Kisah Kegagalan Seseorang Karena Curang
Calon Sang Ulama
yang Gagal
(Cerita hanya fiktif)
Karya dari Ria Dyan Rahayu
Maulana panggilannya, ia
anak SMA yang rajin beribadah dan belajarnya. Ia tak pernah lupa melaksanakan
kewajibannya terhadap Allah swt. Ia seorang remaja yang sangat sopan terhadap
orang yang lebih tua darinya, ia juga sangat supel dan lembut. Hingga ia dijuluki anak paling alim di kelasnya. Ia
bagaikan idola para wanita, karena tutur katanya yang halus dan sopan. Ia juga
menghormati seorang wanita.
Dua tahun berlalu, ia telah
beranjak dewasa, hal itu ditandai dengan bertambahnya usia. 18 tahun,
menurutnya ialah angka yang sangat besar. Setiap bertambahnya usia, ia selalu
bersyukur atas nikmat dan karunia yang telah Allah swt. berikan kepadanya. Setelah
bertambahnya usia, ia mulai matang menata kehidupan di masa depannya. Segala
macam telah ia rencanakan. Ia telah menggenggam sebuah impian dalam
kehidupannya.
Semakin dewasa, ia sangat
berpegang teguh atas prinsipnya. Keteguhannya telah mengiringinya menjadi laki
- laki yang berwibawa. Sejak saat itu, ia ingin menggapai impiannya. Ia sangat
ingin menjadi seorang ulama besar di Mesir.
Detik telah berganti menit.
Menit telah berganti jam. Jam telah berganti hari. Seiring hari, ia selalu giat
belajar dan disiplin waktu yang keras. H -20 menuju Ujian yang paling ditunggu -
tunggu di seluruh Indonesia. Baginya waktu merupakan satu hal kecil yang sangat
penting bagi kehidupannya. Tiap detik pun baginya sangat berarti. Niat
belajarnya semakin besar seakan melawan setiap langkahnya. Derap langkahnya
semakin bergejolak untuk satu impiannya.
Namun, seminggu kemudian. Rencana
yang telah ia rancang seakan - akan telah musnah. Perlahan - lahan, prinsip
yang telah ia buat runtuh seketika. Kepribadiannya berubah. Tidak seperti
Maulana yang dikenal banyak orang akan kepribadiannya yang bagus. Hal itu
membuat Ibunya begitu khawatir terhadap dirinya.
Entah, apa yang sedang Maulana
pikirkan saat itu? Perubahannya begitu drastis. Ia tidak lagi seperti anak
remaja seminggu yang lalu. Remaja yang sangat berpegang teguh atas prinsipnya.

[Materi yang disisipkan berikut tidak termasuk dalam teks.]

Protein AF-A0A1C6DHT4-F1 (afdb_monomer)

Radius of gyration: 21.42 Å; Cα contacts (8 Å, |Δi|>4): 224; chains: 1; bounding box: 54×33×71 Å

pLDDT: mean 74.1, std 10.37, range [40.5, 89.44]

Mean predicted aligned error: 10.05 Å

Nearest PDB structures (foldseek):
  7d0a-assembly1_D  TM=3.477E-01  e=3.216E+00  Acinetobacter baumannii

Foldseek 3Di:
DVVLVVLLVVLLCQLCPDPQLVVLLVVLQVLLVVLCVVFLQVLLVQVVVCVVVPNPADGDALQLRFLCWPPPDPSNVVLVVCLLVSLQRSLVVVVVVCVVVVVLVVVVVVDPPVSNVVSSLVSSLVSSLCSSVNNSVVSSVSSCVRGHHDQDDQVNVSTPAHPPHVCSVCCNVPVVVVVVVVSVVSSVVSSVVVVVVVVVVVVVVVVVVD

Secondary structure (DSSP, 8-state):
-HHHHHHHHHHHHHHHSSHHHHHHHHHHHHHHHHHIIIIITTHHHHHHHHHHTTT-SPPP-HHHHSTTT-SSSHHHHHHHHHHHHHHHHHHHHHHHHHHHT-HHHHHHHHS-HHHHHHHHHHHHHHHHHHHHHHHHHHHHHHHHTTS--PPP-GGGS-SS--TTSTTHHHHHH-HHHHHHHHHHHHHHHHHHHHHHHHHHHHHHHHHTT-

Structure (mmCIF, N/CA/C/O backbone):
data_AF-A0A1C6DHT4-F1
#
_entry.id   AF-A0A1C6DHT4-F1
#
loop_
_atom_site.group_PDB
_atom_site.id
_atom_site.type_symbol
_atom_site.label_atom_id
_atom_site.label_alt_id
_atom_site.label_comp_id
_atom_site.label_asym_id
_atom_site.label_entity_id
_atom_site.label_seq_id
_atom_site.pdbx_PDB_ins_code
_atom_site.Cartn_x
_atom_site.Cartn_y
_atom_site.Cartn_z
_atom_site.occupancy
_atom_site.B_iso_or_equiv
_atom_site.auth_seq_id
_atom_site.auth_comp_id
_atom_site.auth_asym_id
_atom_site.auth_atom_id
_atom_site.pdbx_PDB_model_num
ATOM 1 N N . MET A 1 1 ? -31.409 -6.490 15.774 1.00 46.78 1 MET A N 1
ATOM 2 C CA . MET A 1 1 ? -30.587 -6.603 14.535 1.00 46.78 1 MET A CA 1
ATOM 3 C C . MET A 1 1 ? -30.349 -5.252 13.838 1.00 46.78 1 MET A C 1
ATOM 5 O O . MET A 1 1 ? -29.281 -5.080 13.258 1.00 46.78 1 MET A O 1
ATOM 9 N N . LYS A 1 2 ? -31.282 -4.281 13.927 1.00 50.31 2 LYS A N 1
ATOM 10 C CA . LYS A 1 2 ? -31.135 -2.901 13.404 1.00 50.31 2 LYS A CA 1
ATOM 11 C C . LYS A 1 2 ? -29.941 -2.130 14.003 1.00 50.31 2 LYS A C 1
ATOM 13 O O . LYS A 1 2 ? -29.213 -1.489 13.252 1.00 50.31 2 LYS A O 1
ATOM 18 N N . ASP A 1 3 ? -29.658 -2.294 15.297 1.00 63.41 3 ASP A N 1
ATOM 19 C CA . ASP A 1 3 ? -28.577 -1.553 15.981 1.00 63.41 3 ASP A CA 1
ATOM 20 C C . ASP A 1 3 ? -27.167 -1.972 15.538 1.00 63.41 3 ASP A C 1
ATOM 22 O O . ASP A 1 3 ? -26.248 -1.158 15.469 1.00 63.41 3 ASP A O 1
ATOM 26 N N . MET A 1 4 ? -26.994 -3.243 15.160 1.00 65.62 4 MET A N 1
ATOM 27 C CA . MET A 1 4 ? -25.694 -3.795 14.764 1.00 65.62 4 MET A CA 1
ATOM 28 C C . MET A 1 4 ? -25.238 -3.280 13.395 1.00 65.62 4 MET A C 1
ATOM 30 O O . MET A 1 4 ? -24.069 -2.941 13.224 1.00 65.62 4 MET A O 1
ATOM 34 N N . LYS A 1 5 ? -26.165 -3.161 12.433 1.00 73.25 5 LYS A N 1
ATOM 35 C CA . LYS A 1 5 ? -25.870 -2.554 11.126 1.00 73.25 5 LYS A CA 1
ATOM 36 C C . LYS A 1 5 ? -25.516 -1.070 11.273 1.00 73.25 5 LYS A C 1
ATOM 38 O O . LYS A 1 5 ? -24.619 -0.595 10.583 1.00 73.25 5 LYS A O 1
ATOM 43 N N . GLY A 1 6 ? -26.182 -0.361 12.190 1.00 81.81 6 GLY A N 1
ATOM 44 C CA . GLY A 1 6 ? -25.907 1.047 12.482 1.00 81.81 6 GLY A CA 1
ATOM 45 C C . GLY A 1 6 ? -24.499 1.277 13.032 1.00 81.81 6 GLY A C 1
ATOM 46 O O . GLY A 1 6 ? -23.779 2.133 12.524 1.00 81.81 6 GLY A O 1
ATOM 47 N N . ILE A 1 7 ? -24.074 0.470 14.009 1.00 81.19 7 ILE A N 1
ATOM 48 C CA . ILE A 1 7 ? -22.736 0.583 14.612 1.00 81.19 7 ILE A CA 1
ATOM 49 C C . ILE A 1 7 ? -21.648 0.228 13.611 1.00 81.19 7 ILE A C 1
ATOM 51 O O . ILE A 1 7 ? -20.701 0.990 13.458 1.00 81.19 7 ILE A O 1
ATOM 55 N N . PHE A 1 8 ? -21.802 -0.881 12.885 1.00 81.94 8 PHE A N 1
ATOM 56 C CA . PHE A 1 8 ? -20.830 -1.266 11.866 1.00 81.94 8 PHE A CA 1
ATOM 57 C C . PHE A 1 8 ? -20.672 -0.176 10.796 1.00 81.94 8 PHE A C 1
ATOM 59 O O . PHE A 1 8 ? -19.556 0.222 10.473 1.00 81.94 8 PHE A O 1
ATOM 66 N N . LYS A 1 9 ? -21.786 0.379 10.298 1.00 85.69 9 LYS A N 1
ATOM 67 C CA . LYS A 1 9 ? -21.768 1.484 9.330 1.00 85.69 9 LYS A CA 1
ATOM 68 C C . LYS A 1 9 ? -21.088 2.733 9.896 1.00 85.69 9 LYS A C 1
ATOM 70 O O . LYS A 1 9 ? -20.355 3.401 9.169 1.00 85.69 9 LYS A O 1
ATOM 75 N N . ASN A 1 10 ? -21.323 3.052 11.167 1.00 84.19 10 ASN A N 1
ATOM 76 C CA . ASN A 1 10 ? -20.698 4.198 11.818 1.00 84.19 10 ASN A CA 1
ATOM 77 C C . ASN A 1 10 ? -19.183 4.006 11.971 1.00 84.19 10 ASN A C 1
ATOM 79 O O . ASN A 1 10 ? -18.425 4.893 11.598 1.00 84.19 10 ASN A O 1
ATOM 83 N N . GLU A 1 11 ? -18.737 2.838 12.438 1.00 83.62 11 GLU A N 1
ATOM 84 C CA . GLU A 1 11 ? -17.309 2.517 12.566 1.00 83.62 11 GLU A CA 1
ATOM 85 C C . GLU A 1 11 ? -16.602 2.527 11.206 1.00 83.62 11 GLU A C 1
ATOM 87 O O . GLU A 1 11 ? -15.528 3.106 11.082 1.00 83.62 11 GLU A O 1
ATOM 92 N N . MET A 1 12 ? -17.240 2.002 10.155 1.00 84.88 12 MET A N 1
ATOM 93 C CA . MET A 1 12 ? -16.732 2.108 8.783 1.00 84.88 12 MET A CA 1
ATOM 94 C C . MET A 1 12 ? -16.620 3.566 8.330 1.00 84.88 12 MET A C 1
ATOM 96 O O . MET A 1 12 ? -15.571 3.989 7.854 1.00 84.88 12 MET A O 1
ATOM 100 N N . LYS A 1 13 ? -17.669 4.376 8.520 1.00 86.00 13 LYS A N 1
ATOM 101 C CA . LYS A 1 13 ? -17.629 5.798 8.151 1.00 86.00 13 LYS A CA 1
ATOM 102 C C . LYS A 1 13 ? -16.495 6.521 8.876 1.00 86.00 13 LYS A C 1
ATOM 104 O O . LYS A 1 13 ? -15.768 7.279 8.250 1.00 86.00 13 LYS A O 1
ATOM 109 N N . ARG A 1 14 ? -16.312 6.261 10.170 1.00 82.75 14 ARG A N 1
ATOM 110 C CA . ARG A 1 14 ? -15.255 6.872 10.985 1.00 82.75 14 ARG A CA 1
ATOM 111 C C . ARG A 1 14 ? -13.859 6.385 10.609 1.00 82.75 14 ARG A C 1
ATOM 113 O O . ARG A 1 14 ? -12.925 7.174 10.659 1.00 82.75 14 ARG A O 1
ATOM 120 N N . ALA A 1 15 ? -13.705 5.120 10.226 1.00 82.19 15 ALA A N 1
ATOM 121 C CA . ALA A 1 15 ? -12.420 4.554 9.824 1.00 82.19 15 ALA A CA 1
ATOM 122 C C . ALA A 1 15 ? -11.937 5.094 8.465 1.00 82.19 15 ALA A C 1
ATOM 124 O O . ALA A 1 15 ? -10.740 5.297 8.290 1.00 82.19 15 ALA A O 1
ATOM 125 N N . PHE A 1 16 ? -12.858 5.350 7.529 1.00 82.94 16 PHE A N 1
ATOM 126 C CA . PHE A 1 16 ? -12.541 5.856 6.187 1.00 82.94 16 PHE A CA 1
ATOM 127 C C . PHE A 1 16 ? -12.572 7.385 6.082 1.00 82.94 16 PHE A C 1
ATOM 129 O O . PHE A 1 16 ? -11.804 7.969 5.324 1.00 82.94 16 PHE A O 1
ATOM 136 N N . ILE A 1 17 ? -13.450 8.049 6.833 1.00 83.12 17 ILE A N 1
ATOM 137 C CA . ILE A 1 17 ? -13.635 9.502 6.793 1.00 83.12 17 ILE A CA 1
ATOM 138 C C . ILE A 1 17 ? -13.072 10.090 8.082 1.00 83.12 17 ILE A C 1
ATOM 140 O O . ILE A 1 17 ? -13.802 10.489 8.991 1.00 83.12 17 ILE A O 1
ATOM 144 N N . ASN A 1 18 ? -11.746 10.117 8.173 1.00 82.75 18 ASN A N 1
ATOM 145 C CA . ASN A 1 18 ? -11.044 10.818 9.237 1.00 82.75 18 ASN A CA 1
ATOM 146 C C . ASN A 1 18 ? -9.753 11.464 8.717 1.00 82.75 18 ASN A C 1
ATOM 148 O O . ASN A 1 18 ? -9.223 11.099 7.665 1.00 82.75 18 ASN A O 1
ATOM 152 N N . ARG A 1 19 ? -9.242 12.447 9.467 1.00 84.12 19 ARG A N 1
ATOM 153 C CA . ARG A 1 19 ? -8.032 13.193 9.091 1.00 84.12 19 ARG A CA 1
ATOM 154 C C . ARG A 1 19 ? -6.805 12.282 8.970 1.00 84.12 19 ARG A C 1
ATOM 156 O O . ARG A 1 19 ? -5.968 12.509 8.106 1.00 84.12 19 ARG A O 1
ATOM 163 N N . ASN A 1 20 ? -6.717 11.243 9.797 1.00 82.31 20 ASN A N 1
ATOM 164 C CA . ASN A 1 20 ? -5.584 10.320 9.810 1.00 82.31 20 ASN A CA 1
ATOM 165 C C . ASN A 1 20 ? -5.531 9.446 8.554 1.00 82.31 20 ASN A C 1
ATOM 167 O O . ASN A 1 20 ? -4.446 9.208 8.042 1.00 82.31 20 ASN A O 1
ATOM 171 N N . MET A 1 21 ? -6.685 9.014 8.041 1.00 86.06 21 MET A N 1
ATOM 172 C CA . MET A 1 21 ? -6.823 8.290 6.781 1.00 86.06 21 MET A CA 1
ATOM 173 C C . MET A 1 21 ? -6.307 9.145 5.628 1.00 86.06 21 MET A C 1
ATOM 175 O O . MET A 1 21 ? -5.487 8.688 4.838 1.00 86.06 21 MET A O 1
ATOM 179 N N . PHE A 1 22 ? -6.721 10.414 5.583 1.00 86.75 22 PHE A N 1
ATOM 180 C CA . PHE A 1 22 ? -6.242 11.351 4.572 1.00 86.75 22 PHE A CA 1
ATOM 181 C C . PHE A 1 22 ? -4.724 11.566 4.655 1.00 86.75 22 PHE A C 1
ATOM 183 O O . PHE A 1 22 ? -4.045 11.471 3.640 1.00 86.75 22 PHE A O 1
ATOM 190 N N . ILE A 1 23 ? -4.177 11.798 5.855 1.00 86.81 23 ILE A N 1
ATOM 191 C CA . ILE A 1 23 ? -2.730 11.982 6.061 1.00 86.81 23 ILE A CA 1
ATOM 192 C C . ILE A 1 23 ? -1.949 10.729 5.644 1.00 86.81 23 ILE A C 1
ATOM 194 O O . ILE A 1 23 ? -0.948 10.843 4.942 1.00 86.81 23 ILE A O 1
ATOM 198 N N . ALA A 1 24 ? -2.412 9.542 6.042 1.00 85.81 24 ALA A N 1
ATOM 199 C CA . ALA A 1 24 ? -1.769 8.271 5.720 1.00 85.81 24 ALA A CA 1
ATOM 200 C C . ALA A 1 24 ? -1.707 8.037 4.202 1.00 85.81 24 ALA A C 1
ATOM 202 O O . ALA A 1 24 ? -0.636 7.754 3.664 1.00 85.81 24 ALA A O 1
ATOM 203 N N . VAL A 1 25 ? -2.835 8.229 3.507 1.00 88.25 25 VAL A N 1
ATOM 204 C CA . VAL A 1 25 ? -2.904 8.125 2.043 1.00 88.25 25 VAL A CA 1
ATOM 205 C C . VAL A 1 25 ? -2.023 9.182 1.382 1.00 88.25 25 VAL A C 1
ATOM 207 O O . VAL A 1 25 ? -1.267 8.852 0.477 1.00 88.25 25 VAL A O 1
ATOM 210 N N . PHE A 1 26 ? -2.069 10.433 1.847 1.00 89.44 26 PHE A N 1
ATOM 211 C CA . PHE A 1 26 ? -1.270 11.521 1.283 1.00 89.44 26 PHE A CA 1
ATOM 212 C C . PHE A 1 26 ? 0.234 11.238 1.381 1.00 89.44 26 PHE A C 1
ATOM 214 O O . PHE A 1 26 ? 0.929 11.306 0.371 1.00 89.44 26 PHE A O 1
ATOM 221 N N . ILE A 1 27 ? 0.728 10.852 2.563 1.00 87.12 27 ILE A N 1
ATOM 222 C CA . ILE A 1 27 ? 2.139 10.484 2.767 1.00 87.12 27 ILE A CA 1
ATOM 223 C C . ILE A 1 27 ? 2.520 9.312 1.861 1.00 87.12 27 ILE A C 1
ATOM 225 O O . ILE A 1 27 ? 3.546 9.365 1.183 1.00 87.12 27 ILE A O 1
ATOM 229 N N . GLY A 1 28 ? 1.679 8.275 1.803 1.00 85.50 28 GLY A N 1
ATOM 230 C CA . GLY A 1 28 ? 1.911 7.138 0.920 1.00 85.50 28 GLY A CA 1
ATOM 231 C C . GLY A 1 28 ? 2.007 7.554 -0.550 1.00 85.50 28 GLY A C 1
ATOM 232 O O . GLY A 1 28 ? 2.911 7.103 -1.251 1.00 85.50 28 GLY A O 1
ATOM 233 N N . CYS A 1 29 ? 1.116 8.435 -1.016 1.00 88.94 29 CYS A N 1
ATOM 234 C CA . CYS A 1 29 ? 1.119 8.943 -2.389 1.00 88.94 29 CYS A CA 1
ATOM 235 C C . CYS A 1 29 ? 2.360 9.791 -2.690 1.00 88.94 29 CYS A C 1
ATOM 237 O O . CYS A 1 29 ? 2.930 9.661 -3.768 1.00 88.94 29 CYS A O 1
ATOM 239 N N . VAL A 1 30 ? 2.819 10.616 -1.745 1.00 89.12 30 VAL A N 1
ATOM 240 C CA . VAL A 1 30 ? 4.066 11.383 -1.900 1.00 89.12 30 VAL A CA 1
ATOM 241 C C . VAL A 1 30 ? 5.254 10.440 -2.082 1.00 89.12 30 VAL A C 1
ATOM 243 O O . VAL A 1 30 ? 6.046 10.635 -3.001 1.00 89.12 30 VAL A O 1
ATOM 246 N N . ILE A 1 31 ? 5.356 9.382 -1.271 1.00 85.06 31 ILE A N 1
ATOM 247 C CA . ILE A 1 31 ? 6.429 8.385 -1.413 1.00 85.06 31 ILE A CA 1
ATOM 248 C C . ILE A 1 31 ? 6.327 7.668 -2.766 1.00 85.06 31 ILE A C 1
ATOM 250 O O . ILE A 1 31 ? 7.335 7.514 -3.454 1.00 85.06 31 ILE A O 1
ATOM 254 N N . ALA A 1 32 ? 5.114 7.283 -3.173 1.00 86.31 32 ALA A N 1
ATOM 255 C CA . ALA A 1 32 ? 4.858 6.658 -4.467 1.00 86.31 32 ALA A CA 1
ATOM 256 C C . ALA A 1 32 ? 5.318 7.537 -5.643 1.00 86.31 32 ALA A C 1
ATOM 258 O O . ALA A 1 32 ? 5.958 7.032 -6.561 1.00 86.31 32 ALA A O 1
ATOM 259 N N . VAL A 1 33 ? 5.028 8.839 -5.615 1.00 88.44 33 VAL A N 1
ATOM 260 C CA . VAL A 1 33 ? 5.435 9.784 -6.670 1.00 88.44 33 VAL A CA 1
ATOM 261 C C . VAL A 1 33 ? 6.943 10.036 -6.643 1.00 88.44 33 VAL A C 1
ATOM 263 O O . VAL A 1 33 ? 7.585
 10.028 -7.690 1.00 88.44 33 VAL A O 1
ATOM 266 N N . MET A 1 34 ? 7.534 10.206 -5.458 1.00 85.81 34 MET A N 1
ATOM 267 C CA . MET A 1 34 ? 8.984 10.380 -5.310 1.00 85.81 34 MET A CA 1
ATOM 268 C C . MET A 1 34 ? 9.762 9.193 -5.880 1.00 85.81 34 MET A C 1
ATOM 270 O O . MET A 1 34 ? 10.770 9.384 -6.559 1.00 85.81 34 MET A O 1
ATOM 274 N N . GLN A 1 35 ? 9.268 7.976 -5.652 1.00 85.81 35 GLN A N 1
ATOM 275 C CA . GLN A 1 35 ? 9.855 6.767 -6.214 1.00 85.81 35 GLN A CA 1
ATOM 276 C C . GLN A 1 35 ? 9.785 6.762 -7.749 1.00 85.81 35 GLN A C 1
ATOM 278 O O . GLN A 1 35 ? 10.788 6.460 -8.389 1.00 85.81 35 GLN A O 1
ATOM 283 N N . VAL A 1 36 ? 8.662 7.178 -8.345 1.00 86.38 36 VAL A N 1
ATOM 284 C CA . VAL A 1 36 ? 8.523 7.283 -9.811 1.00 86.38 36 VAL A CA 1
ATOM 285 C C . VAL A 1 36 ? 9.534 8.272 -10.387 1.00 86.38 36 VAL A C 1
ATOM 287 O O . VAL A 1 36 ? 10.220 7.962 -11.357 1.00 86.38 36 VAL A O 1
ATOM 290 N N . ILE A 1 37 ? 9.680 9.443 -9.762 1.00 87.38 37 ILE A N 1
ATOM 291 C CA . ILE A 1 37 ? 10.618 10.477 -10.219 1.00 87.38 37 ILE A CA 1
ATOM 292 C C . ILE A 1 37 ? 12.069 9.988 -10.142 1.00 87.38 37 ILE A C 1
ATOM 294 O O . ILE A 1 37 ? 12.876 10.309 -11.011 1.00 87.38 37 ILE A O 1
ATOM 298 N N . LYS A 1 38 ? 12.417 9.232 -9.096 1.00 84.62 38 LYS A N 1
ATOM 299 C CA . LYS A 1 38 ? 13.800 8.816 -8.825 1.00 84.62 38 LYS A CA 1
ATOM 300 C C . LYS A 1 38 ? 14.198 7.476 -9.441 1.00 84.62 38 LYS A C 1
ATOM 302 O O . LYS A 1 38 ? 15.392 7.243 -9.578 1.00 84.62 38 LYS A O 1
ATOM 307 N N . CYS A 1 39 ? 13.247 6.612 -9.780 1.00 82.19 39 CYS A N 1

Dimana Maulana yang dikenal banyak orang itu? Perubahan itu, membuat semua
orang terheran. Keadaan semakin runyam. Semua
orang begitu kecewa padanya.
Disiplin sholat, sepertinya
tidak lagi ia lakukan. Jangankan lima waktu, hanya dua waktu yang ia
laksanakan. Mengapa ia lupa atas kewajibannya kepada Allah swt? seharusnya ini
tidak terjadi. Perilakunya semakin menjadi - jadi. Ia mulai tidak sopan terhadap
orang tuanya. Orang tuanya hanya mengelus dada melihat perilaku anaknya. Orang
tuanya selalu menyalahkan diri sendiri, karena mereka merasa bahwa tidak
menjaga amanah yang diberikan oleh Allah swt dengan baik. Penyesalan diri telah
membelengguh hati orang tuanya. Ia menjadi anak yang susah diatur. Nasehat
ibunya, bagaikan semut yang lewat dihadapannya. Sayangnya, perubahan pada
dirinya tak tampak jika ia bersama teman-temannya.
Seminggu pun berlalu.
Bagaikan waktu yang berdetak dengan cepat. Hanya waktulah yang menjadi sanksi
bisu dalam sejarah ini. Namun, Maulana menjadikan sejarah dalam hidupnya
berujung dalam kegelapan dan jatuh dalam lubang penyesalan. Hanya sebuah waktu
yang dapat menjawab, kapan Maulana akan menyadari perubahannya itu?
Hari ujian pun telah tiba.
Tidak disangka, ia ikut andil dalam kecurangan UN. Hal itu ia lakukan hingga
hari terkahir ujian. Tidak lama kemudian, hasil ujian pun tiba. Ia pun
melihatnya. Ketika itu, ia telah jatuh dalam lubang penyesalan. Kehidupannya
yang redup, kini telah menjadi gelap
gulita. Tiada secercah cahaya yang dapat menyinari kehidupannya. Dia berpikir.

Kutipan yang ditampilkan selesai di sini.